Problem requirements -
Write out the entries below exactly, from the first line to the one with "Solvent-accessible surface area", both ends included.

Supplied entries -
○ ○ ○

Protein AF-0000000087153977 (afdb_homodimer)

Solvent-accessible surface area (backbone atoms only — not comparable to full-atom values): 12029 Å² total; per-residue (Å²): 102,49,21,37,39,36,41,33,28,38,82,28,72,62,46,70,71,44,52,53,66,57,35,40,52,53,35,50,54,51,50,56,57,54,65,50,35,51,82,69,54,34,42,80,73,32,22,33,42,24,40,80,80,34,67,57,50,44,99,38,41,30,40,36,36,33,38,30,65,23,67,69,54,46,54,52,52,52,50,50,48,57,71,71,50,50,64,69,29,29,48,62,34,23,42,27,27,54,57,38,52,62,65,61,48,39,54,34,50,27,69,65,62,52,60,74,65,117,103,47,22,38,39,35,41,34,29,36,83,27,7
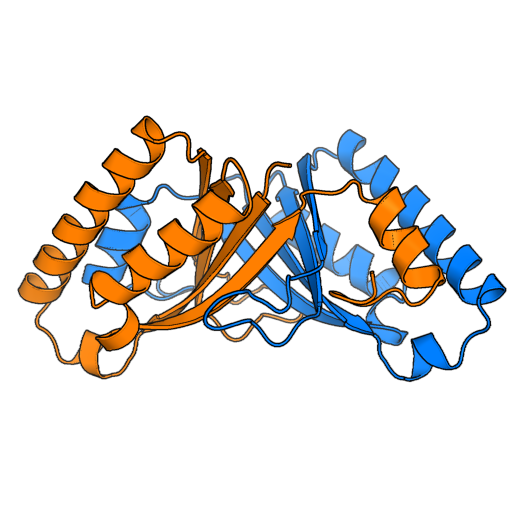1,61,46,71,71,45,52,52,66,58,35,41,53,54,33,50,54,52,50,54,55,51,61,50,36,49,81,70,56,36,44,80,72,31,22,33,42,25,42,81,80,35,69,56,51,44,98,38,44,29,40,35,35,33,38,33,68,24,66,70,54,47,53,51,50,51,50,50,49,58,70,70,51,50,65,72,29,31,48,62,34,24,43,28,27,52,57,36,53,62,64,61,48,38,54,34,50,27,68,64,62,51,57,73,68,116

InterPro domains:
  IPR046724 Protein of unknown function DUF6616 [PF20321] (1-108)

pLDDT: mean 95.14, std 5.44, range [54.44, 98.88]

Organism: NCBI:txid2511166

Sequence (236 aa):
MQQIFIELYNYRPAWAERSEGERTEFARTIAEAVKGLKSAGVDVIAYGMNSPATDCRAPYDFFCVYRVPNAEFQREFERQVAASGWYDYFEQVNVSGDAEDFEAVLLGNARMVLPGSSMQQIFIELYNYRPAWAERSEGERTEFARTIAEAVKGLKSAGVDVIAYGMNSPATDCRAPYDFFCVYRVPNAEFQREFERQVAASGWYDYFEQVNVSGDAEDFEAVLLGNARMVLPGSS

Radius of gyration: 17.9 Å; Cα contacts (8 Å, |Δi|>4): 436; chains: 2; bounding box: 41×51×42 Å

Structure (mmCIF, N/CA/C/O backbone):
data_AF-0000000087153977-model_v1
#
loop_
_entity.id
_entity.type
_entity.pdbx_description
1 polymer 'NIPSNAP domain-containing protein'
#
loop_
_atom_site.group_PDB
_atom_site.id
_atom_site.type_symbol
_atom_site.label_atom_id
_atom_site.label_alt_id
_atom_site.label_comp_id
_atom_site.label_asym_id
_atom_site.label_entity_id
_atom_site.label_seq_id
_atom_site.pdbx_PDB_ins_code
_atom_site.Cartn_x
_atom_site.Cartn_y
_atom_site.Cartn_z
_atom_site.occupancy
_atom_site.B_iso_or_equiv
_atom_site.auth_seq_id
_atom_site.auth_comp_id
_atom_site.auth_asym_id
_atom_site.auth_atom_id
_atom_site.pdbx_PDB_model_num
ATOM 1 N N . MET A 1 1 ? -16.75 4.832 -8.234 1 83 1 MET A N 1
ATOM 2 C CA . MET A 1 1 ? -15.477 5.551 -8.164 1 83 1 MET A CA 1
ATOM 3 C C . MET A 1 1 ? -14.305 4.582 -8.234 1 83 1 MET A C 1
ATOM 5 O O . MET A 1 1 ? -14.391 3.453 -7.754 1 83 1 MET A O 1
ATOM 9 N N . GLN A 1 2 ? -13.211 5.027 -8.812 1 92.31 2 GLN A N 1
ATOM 10 C CA . GLN A 1 2 ? -12.055 4.156 -8.953 1 92.31 2 GLN A CA 1
ATOM 11 C C . GLN A 1 2 ? -11.453 3.801 -7.598 1 92.31 2 GLN A C 1
ATOM 13 O O . GLN A 1 2 ? -11.445 4.629 -6.684 1 92.31 2 GLN A O 1
ATOM 18 N N . GLN A 1 3 ? -11.031 2.58 -7.492 1 95.56 3 GLN A N 1
ATOM 19 C CA . GLN A 1 3 ? -10.477 2.102 -6.227 1 95.56 3 GLN A CA 1
ATOM 20 C C . GLN A 1 3 ? -8.977 1.825 -6.355 1 95.56 3 GLN A C 1
ATOM 22 O O . GLN A 1 3 ? -8.508 1.404 -7.414 1 95.56 3 GLN A O 1
ATOM 27 N N . ILE A 1 4 ? -8.273 2.156 -5.32 1 98.19 4 ILE A N 1
ATOM 28 C CA . ILE A 1 4 ? -6.918 1.646 -5.156 1 98.19 4 ILE A CA 1
ATOM 29 C C . ILE A 1 4 ? -6.953 0.322 -4.395 1 98.19 4 ILE A C 1
ATOM 31 O O . ILE A 1 4 ? -7.711 0.171 -3.434 1 98.19 4 ILE A O 1
ATOM 35 N N . PHE A 1 5 ? -6.277 -0.628 -4.922 1 98.31 5 PHE A N 1
ATOM 36 C CA . PHE A 1 5 ? -6.137 -1.925 -4.27 1 98.31 5 PHE A CA 1
ATOM 37 C C . PHE A 1 5 ? -4.668 -2.256 -4.035 1 98.31 5 PHE A C 1
ATOM 39 O O . PHE A 1 5 ? -3.879 -2.303 -4.984 1 98.31 5 PHE A O 1
ATOM 46 N N . ILE A 1 6 ? -4.273 -2.391 -2.775 1 98.75 6 ILE A N 1
ATOM 47 C CA . ILE A 1 6 ? -2.908 -2.701 -2.361 1 98.75 6 ILE A CA 1
ATOM 48 C C . ILE A 1 6 ? -2.873 -4.078 -1.699 1 98.75 6 ILE A C 1
ATOM 50 O O . ILE A 1 6 ? -3.645 -4.352 -0.776 1 98.75 6 ILE A O 1
ATOM 54 N N . GLU A 1 7 ? -2.039 -4.941 -2.141 1 98.69 7 GLU A N 1
ATOM 55 C CA . GLU A 1 7 ? -1.779 -6.234 -1.514 1 98.69 7 GLU A CA 1
ATOM 56 C C . GLU A 1 7 ? -0.385 -6.277 -0.893 1 98.69 7 GLU A C 1
ATOM 58 O O . GLU A 1 7 ? 0.601 -5.926 -1.544 1 98.69 7 GLU A O 1
ATOM 63 N N . LEU A 1 8 ? -0.308 -6.672 0.309 1 98.88 8 LEU A N 1
ATOM 64 C CA . LEU A 1 8 ? 0.948 -6.918 1.009 1 98.88 8 LEU A CA 1
ATOM 65 C C . LEU A 1 8 ? 1.046 -8.375 1.451 1 98.88 8 LEU A C 1
ATOM 67 O O . LEU A 1 8 ? 0.065 -8.953 1.928 1 98.88 8 LEU A O 1
ATOM 71 N N . TYR A 1 9 ? 2.279 -8.977 1.268 1 98.69 9 TYR A N 1
ATOM 72 C CA . TYR A 1 9 ? 2.27 -10.398 1.6 1 98.69 9 TYR A CA 1
ATOM 73 C C . TYR A 1 9 ? 3.678 -10.898 1.911 1 98.69 9 TYR A C 1
ATOM 75 O O . TYR A 1 9 ? 4.664 -10.219 1.605 1 98.69 9 TYR A O 1
ATOM 83 N N . ASN A 1 10 ? 3.727 -11.969 2.592 1 98.75 10 ASN A N 1
ATOM 84 C CA . ASN A 1 10 ? 4.918 -12.75 2.9 1 98.75 10 ASN A CA 1
ATOM 85 C C . ASN A 1 10 ? 4.75 -14.211 2.49 1 98.75 10 ASN A C 1
ATOM 87 O O . ASN A 1 10 ? 3.625 -14.703 2.363 1 98.75 10 ASN A O 1
ATOM 91 N N . TYR A 1 11 ? 5.891 -14.875 2.334 1 98.5 11 TYR A N 1
ATOM 92 C CA . TYR A 1 11 ? 5.852 -16.328 2.176 1 98.5 11 TYR A CA 1
ATOM 93 C C . TYR A 1 11 ? 5.285 -17 3.42 1 98.5 11 TYR A C 1
ATOM 95 O O . TYR A 1 11 ? 5.605 -16.594 4.543 1 98.5 11 TYR A O 1
ATOM 103 N N . ARG A 1 12 ? 4.449 -18 3.211 1 98.12 12 ARG A N 1
ATOM 104 C CA . ARG A 1 12 ? 4.152 -18.969 4.266 1 98.12 12 ARG A CA 1
ATOM 105 C C . ARG A 1 12 ? 5.137 -20.125 4.23 1 98.12 12 ARG A C 1
ATOM 107 O O . ARG A 1 12 ? 5.766 -20.391 3.203 1 98.12 12 ARG A O 1
ATOM 114 N N . PRO A 1 13 ? 5.25 -20.844 5.355 1 98.19 13 PRO A N 1
ATOM 115 C CA . PRO A 1 13 ? 6.098 -22.031 5.352 1 98.19 13 PRO A CA 1
ATOM 116 C C . PRO A 1 13 ? 5.715 -23.016 4.25 1 98.19 13 PRO A C 1
ATOM 118 O O . PRO A 1 13 ? 6.594 -23.641 3.643 1 98.19 13 PRO A O 1
ATOM 121 N N . ALA A 1 14 ? 4.465 -23.141 3.945 1 98.38 14 ALA A N 1
ATOM 122 C CA . ALA A 1 14 ? 3.98 -24.078 2.924 1 98.38 14 ALA A CA 1
ATOM 123 C C . ALA A 1 14 ? 4.594 -23.75 1.563 1 98.38 14 ALA A C 1
ATOM 125 O O . ALA A 1 14 ? 4.805 -24.656 0.747 1 98.38 14 ALA A O 1
ATOM 126 N N . TRP A 1 15 ? 4.824 -22.453 1.276 1 98.38 15 TRP A N 1
ATOM 127 C CA . TRP A 1 15 ? 5.473 -22.047 0.033 1 98.38 15 TRP A CA 1
ATOM 128 C C . TRP A 1 15 ? 6.902 -22.578 -0.033 1 98.38 15 TRP A C 1
ATOM 130 O O . TRP A 1 15 ? 7.328 -23.109 -1.057 1 98.38 15 TRP A O 1
ATOM 140 N N . ALA A 1 16 ? 7.609 -22.453 1.045 1 97.06 16 ALA A N 1
ATOM 141 C CA . ALA A 1 16 ? 9.008 -22.859 1.121 1 97.06 16 ALA A CA 1
ATOM 142 C C . ALA A 1 16 ? 9.148 -24.375 1.048 1 97.06 16 ALA A C 1
ATOM 144 O O . ALA A 1 16 ? 10.203 -24.891 0.653 1 97.06 16 ALA A O 1
ATOM 145 N N . GLU A 1 17 ? 8.148 -25.062 1.448 1 98.06 17 GLU A N 1
ATOM 146 C CA . GLU A 1 17 ? 8.18 -26.531 1.462 1 98.06 17 GLU A CA 1
ATOM 147 C C . GLU A 1 17 ? 8.016 -27.094 0.054 1 98.06 17 GLU A C 1
ATOM 149 O O . GLU A 1 17 ? 8.312 -28.266 -0.183 1 98.06 17 GLU A O 1
ATOM 154 N N . ARG A 1 18 ? 7.48 -26.328 -0.88 1 97.81 18 ARG A N 1
ATOM 155 C CA . ARG A 1 18 ? 7.328 -26.75 -2.27 1 97.81 18 ARG A CA 1
ATOM 156 C C . ARG A 1 18 ? 8.664 -26.703 -3.004 1 97.81 18 ARG A C 1
ATOM 158 O O . ARG A 1 18 ? 9.539 -25.906 -2.662 1 97.81 18 ARG A O 1
ATOM 165 N N . SER A 1 19 ? 8.773 -27.578 -3.99 1 98 19 SER A N 1
ATOM 166 C CA . SER A 1 19 ? 9.953 -27.484 -4.848 1 98 19 SER A CA 1
ATOM 167 C C . SER A 1 19 ? 9.906 -26.234 -5.719 1 98 19 SER A C 1
ATOM 169 O O . SER A 1 19 ? 8.828 -25.656 -5.938 1 98 19 SER A O 1
ATOM 171 N N . GLU A 1 20 ? 11.047 -25.75 -6.191 1 97.56 20 GLU A N 1
ATOM 172 C CA . GLU A 1 20 ? 11.078 -24.594 -7.082 1 97.56 20 GLU A CA 1
ATOM 173 C C . GLU A 1 20 ? 10.219 -24.828 -8.328 1 97.56 20 GLU A C 1
ATOM 175 O O . GLU A 1 20 ? 9.594 -23.906 -8.836 1 97.56 20 GLU A O 1
ATOM 180 N N . GLY A 1 21 ? 10.305 -26.031 -8.812 1 98.12 21 GLY A N 1
ATOM 181 C CA . GLY A 1 21 ? 9.461 -26.359 -9.953 1 98.12 21 GLY A CA 1
ATOM 182 C C . GLY A 1 21 ? 7.984 -26.172 -9.672 1 98.12 21 GLY A C 1
ATOM 183 O O . GLY A 1 21 ? 7.254 -25.625 -10.5 1 98.12 21 GLY A O 1
ATOM 184 N N . GLU A 1 22 ? 7.523 -26.719 -8.539 1 98.31 22 GLU A N 1
ATOM 185 C CA . GLU A 1 22 ? 6.129 -26.547 -8.133 1 98.31 22 GLU A CA 1
ATOM 186 C C . GLU A 1 22 ? 5.789 -25.078 -7.945 1 98.31 22 GLU A C 1
ATOM 188 O O . GLU A 1 22 ? 4.723 -24.625 -8.367 1 98.31 22 GLU A O 1
ATOM 193 N N . ARG A 1 23 ? 6.645 -24.312 -7.348 1 98.44 23 ARG A N 1
ATOM 194 C CA . ARG A 1 23 ? 6.445 -22.891 -7.164 1 98.44 23 ARG A CA 1
ATOM 195 C C . ARG A 1 23 ? 6.367 -22.156 -8.508 1 98.44 23 ARG A C 1
ATOM 197 O O . ARG A 1 23 ? 5.527 -21.281 -8.695 1 98.44 23 ARG A O 1
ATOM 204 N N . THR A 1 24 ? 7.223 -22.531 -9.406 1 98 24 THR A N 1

○ ○ ○

Problem solution -
Protein AF-0000000087153977 (afdb_homodimer)

Solvent-accessible surface area (backbone atoms only — not comparable to full-atom values): 12029 Å² total; per-residue (Å²): 102,49,21,37,39,36,41,33,28,38,82,28,72,62,46,70,71,44,52,53,66,57,35,40,52,53,35,50,54,51,50,56,57,54,65,50,35,51,82,69,54,34,42,80,73,32,22,33,42,24,40,80,80,34,67,57,50,44,99,38,41,30,40,36,36,33,38,30,65,23,67,69,54,46,54,52,52,52,50,50,48,57,71,71,50,50,64,69,29,29,48,62,34,23,42,27,27,54,57,38,52,62,65,61,48,39,54,34,50,27,69,65,62,52,60,74,65,117,103,47,22,38,39,35,41,34,29,36,83,27,7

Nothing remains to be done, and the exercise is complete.